Whether they’re creative in nature or you’re into a board game or you like coding in your free time, make time for interests outside of academia. It’s a great way to rest, relax and recharge away from your university work. If you prefer to replenish your energy alone, use this time for yourself. If you thrive off of being around other people, find a way to safely get them involved. Do check the current restrictions but I suggest either hanging out with the people already in your household, or move the activities online!

#7 – Stay connected

My family and closest friends are far away so lockdown hasn’t affected how much I see them. In fact, it’s allowed me to stay in touch more frequently because it’s much easier now to catch up through video because we’re ALL, all over the world, mostly at home. It’s an unexpected side effect of all the restrictions, but one I’m grateful for.

So if you can, do stay in touch with your friends and family. Societies across the university also have virtual events and activities you might want to get involved in. For instance, the International Society are running online language classes. Also check out the Student’s Union for societies’ online events schedule.

#8 – Reach out for help and/or support

Reach out and let people know (e.g. your lecturer or tutor) if you’re struggling with your lectures or coursework in one way or another. I’ve found people are generally very helpful! Bear in mind that your lecturers are also very busy right now and they’re finding everything challenging too, so giving them a heads up sooner rather than later helps all parties. Whether you need some extra time on an assessment, or you need help with a question, whatever it is, do let them know.

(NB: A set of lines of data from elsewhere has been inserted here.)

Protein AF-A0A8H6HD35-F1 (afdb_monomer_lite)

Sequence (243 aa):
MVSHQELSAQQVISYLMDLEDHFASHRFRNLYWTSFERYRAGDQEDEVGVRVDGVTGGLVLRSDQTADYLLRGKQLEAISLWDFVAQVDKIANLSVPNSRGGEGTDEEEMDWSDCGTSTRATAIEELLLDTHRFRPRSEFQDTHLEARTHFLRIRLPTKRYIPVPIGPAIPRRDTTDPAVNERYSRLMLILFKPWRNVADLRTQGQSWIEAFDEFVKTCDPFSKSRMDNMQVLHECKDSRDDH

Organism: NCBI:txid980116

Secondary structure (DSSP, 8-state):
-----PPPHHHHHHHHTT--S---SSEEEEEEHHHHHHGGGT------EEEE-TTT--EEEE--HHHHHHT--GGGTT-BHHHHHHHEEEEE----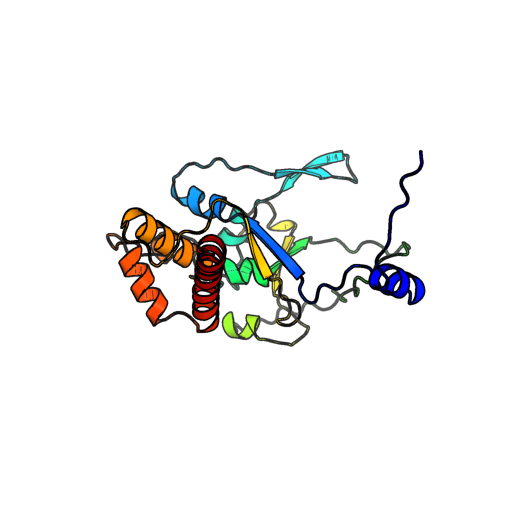---------------------------HHHHHH---S---EEEPPTTSTTTTTEEEEEPPGGG-EEEEEESSPPPPSS-S-HHHHHHHHHHHHHHHSB-SSHHHHS-TT--HHHHHHHHHHHS-HHHHHHHHHHHHHHHHHHHHHT-

Radius of gyration: 21.98 Å; chains: 1; bounding box: 51×49×66 Å

Structure (mmCIF, N/CA/C/O backbone):
data_AF-A0A8H6HD35-F1
#
_entry.id   AF-A0A8H6HD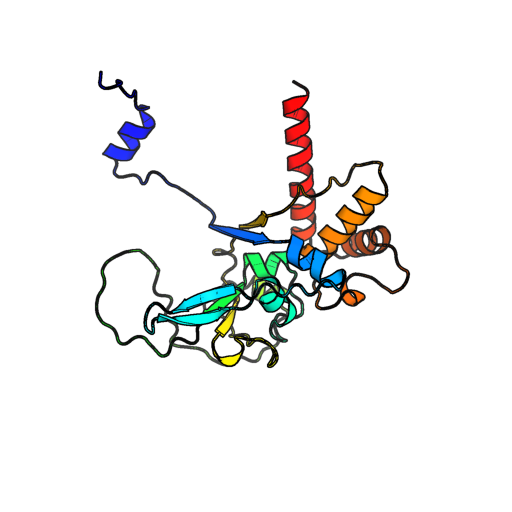35-F1
#
loop_
_atom_site.group_PDB
_atom_site.id
_atom_site.type_symbol
_atom_site.label_atom_id
_atom_site.label_alt_id
_atom_site.label_comp_id
_atom_site.label_asym_id
_atom_site.label_entity_id
_atom_site.label_seq_id
_atom_site.pdbx_PDB_ins_code
_atom_site.Cartn_x
_atom_site.Cartn_y
_atom_site.Cartn_z
_atom_site.occupancy
_atom_site.B_iso_or_equiv
_atom_site.auth_seq_id
_atom_site.auth_comp_id
_atom_site.auth_asym_id
_atom_site.auth_atom_id
_atom_site.pdbx_PDB_model_num
ATOM 1 N N . MET A 1 1 ? -22.660 12.898 -43.819 1.00 39.53 1 MET A N 1
ATOM 2 C CA . MET A 1 1 ? -22.424 14.058 -42.935 1.00 39.53 1 MET A CA 1
ATOM 3 C C . MET A 1 1 ? -21.188 13.754 -42.114 1.00 39.53 1 MET A C 1
ATOM 5 O O . MET A 1 1 ? -21.270 12.913 -41.232 1.00 39.53 1 MET A O 1
ATOM 9 N N . VAL A 1 2 ? -20.044 14.342 -42.463 1.00 46.06 2 VAL A N 1
ATOM 10 C CA . VAL A 1 2 ? -18.851 14.302 -41.606 1.00 46.06 2 VAL A CA 1
ATOM 11 C C . VAL A 1 2 ? -19.056 15.408 -40.577 1.00 46.06 2 VAL A C 1
ATOM 13 O O . VAL A 1 2 ? -19.255 16.560 -40.956 1.00 46.06 2 VAL A O 1
ATOM 16 N N . SER A 1 3 ? -19.136 15.053 -39.299 1.00 58.22 3 SER A N 1
ATOM 17 C CA . SER A 1 3 ? -19.225 16.024 -38.210 1.00 58.22 3 SER A CA 1
ATOM 18 C C . SER A 1 3 ? -17.956 16.873 -38.215 1.00 58.22 3 SER A C 1
ATOM 20 O O . SER A 1 3 ? -16.863 16.330 -38.071 1.00 58.22 3 SER A O 1
ATOM 22 N N . HIS A 1 4 ? -18.093 18.186 -38.399 1.00 56.00 4 HIS A N 1
ATOM 23 C CA . HIS A 1 4 ? -16.999 19.121 -38.164 1.00 56.00 4 HIS A CA 1
ATOM 24 C C . HIS A 1 4 ? -16.621 19.026 -36.686 1.00 56.00 4 HIS A C 1
ATOM 26 O O . HIS A 1 4 ? -17.396 19.413 -35.815 1.00 56.00 4 HIS A O 1
ATOM 32 N N . GLN A 1 5 ? -15.470 18.420 -36.414 1.00 73.38 5 GLN A N 1
ATOM 33 C CA . GLN A 1 5 ? -14.934 18.306 -35.070 1.00 73.38 5 GLN A CA 1
ATOM 34 C C . GLN A 1 5 ? -14.098 19.563 -34.827 1.00 73.38 5 GLN A C 1
ATOM 36 O O . GLN A 1 5 ? -13.057 19.750 -35.456 1.00 73.38 5 GLN A O 1
ATOM 41 N N . GLU A 1 6 ? -14.598 20.472 -33.995 1.00 77.81 6 GLU A N 1
ATOM 42 C CA . GLU A 1 6 ? -13.838 21.653 -33.591 1.00 77.81 6 GLU A CA 1
ATOM 43 C C . GLU A 1 6 ? -12.739 21.217 -32.615 1.00 77.81 6 GLU A C 1
ATOM 45 O O . GLU A 1 6 ? -13.021 20.663 -31.553 1.00 77.81 6 GLU A O 1
ATOM 50 N N . LEU A 1 7 ? -11.480 21.421 -33.007 1.00 77.06 7 LEU A N 1
ATOM 51 C CA . LEU A 1 7 ? -10.315 21.181 -32.158 1.00 77.06 7 LEU A CA 1
ATOM 52 C C . LEU A 1 7 ? -9.964 22.470 -31.420 1.00 77.06 7 LEU A C 1
ATOM 54 O O . LEU A 1 7 ? -9.999 23.557 -32.005 1.00 77.06 7 LEU A O 1
ATOM 58 N N . SER A 1 8 ? -9.597 22.360 -30.144 1.00 83.69 8 SER A N 1
ATOM 59 C CA . SER A 1 8 ? -9.152 23.534 -29.396 1.00 83.69 8 SER A CA 1
ATOM 60 C C . SER A 1 8 ? -7.832 24.055 -29.976 1.00 83.69 8 SER A C 1
ATOM 62 O O . SER A 1 8 ? -6.984 23.287 -30.436 1.00 83.69 8 SER A O 1
ATOM 64 N N . ALA A 1 9 ? -7.618 25.372 -29.910 1.00 83.44 9 ALA A N 1
ATOM 65 C CA . ALA A 1 9 ? -6.355 25.973 -30.337 1.00 83.44 9 ALA A CA 1
ATOM 66 C C . ALA A 1 9 ? -5.143 25.363 -29.606 1.00 83.44 9 ALA A C 1
ATOM 68 O O . ALA A 1 9 ? -4.066 25.270 -30.185 1.00 83.44 9 ALA A O 1
ATOM 69 N N . GLN A 1 10 ? -5.320 24.895 -28.365 1.00 81.00 10 GLN A N 1
ATOM 70 C CA . GLN A 1 10 ? -4.262 24.234 -27.596 1.00 81.00 10 GLN A CA 1
ATOM 71 C C . GLN A 1 10 ? -3.901 22.871 -28.200 1.00 81.00 10 GLN A C 1
ATOM 73 O O . GLN A 1 10 ? -2.720 22.569 -28.323 1.00 81.00 10 GLN A O 1
ATOM 78 N N . GLN A 1 11 ? -4.893 22.085 -28.635 1.00 77.88 11 GLN A N 1
ATOM 79 C CA . GLN A 1 11 ? -4.666 20.789 -29.288 1.00 77.88 11 GLN A CA 1
ATOM 80 C C . GLN A 1 11 ? -3.952 20.954 -30.635 1.00 77.88 11 GLN A C 1
ATOM 82 O O . GLN A 1 11 ? -3.005 20.229 -30.929 1.00 77.88 11 GLN A O 1
ATOM 87 N N . VAL A 1 12 ? -4.357 21.953 -31.429 1.00 82.50 12 VAL A N 1
ATOM 88 C CA . VAL A 1 12 ? -3.712 22.268 -32.716 1.00 82.50 12 VAL A CA 1
ATOM 89 C C . VAL A 1 12 ? -2.260 22.698 -32.509 1.00 82.50 12 VAL A C 1
ATOM 91 O O . VAL A 1 12 ? -1.370 22.244 -33.221 1.00 82.50 12 VAL A O 1
ATOM 94 N N . ILE A 1 13 ? -2.010 23.555 -31.518 1.00 82.12 13 ILE A N 1
ATOM 95 C CA . ILE A 1 13 ? -0.666 24.035 -31.198 1.00 82.12 13 ILE A CA 1
ATOM 96 C C . ILE A 1 13 ? 0.219 22.908 -30.641 1.00 82.12 13 ILE A C 1
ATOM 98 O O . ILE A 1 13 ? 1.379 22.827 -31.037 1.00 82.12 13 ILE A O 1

(Related: Read this piece Ellie May wrote about reaching out to academics.)

#9 – Keep to a schedule (as much as possible)

I like routine. Apparently us humans generally do. This year, I’ve relied on my routine more than ever. Knowing what’s next without having to actively think about it saves me so much brain space. Start with the simplest of things. For instance, I don’t think about what I have for breakfast – I have the same shake in the morning. And then on the weekends, I might make pancakes instead if I feel like it. I also have a mini morning and bedtime routine that serve as anchors to my day – the start and end.

What are your everyday activities/tasks? How can you package them into mini routines that make sense to you? Something I’m trying to get better at doing is creating a meal plan for the week so I don’t waste time trying to think about what to make for lunch or dinner. There’s the added benefit of not wasting the food I have as well!

Other things that can form part of your routine:

  • Brushing your teeth
  • Taking time for a walk / to exercise
  • Checking your emails at set times in the day
  • Having a shower / bath
  • Speaking to friends / family
  • Cleaning and organizing
  • Cooking meals
  • Skincare

I hope those tips were useful in showing you some ways your work/study at home situation might be improved, by even just a little bit. I know it isn’t easy at the moment, so do seek help as and when you need it. There are people from across the university you can speak and are there to support you.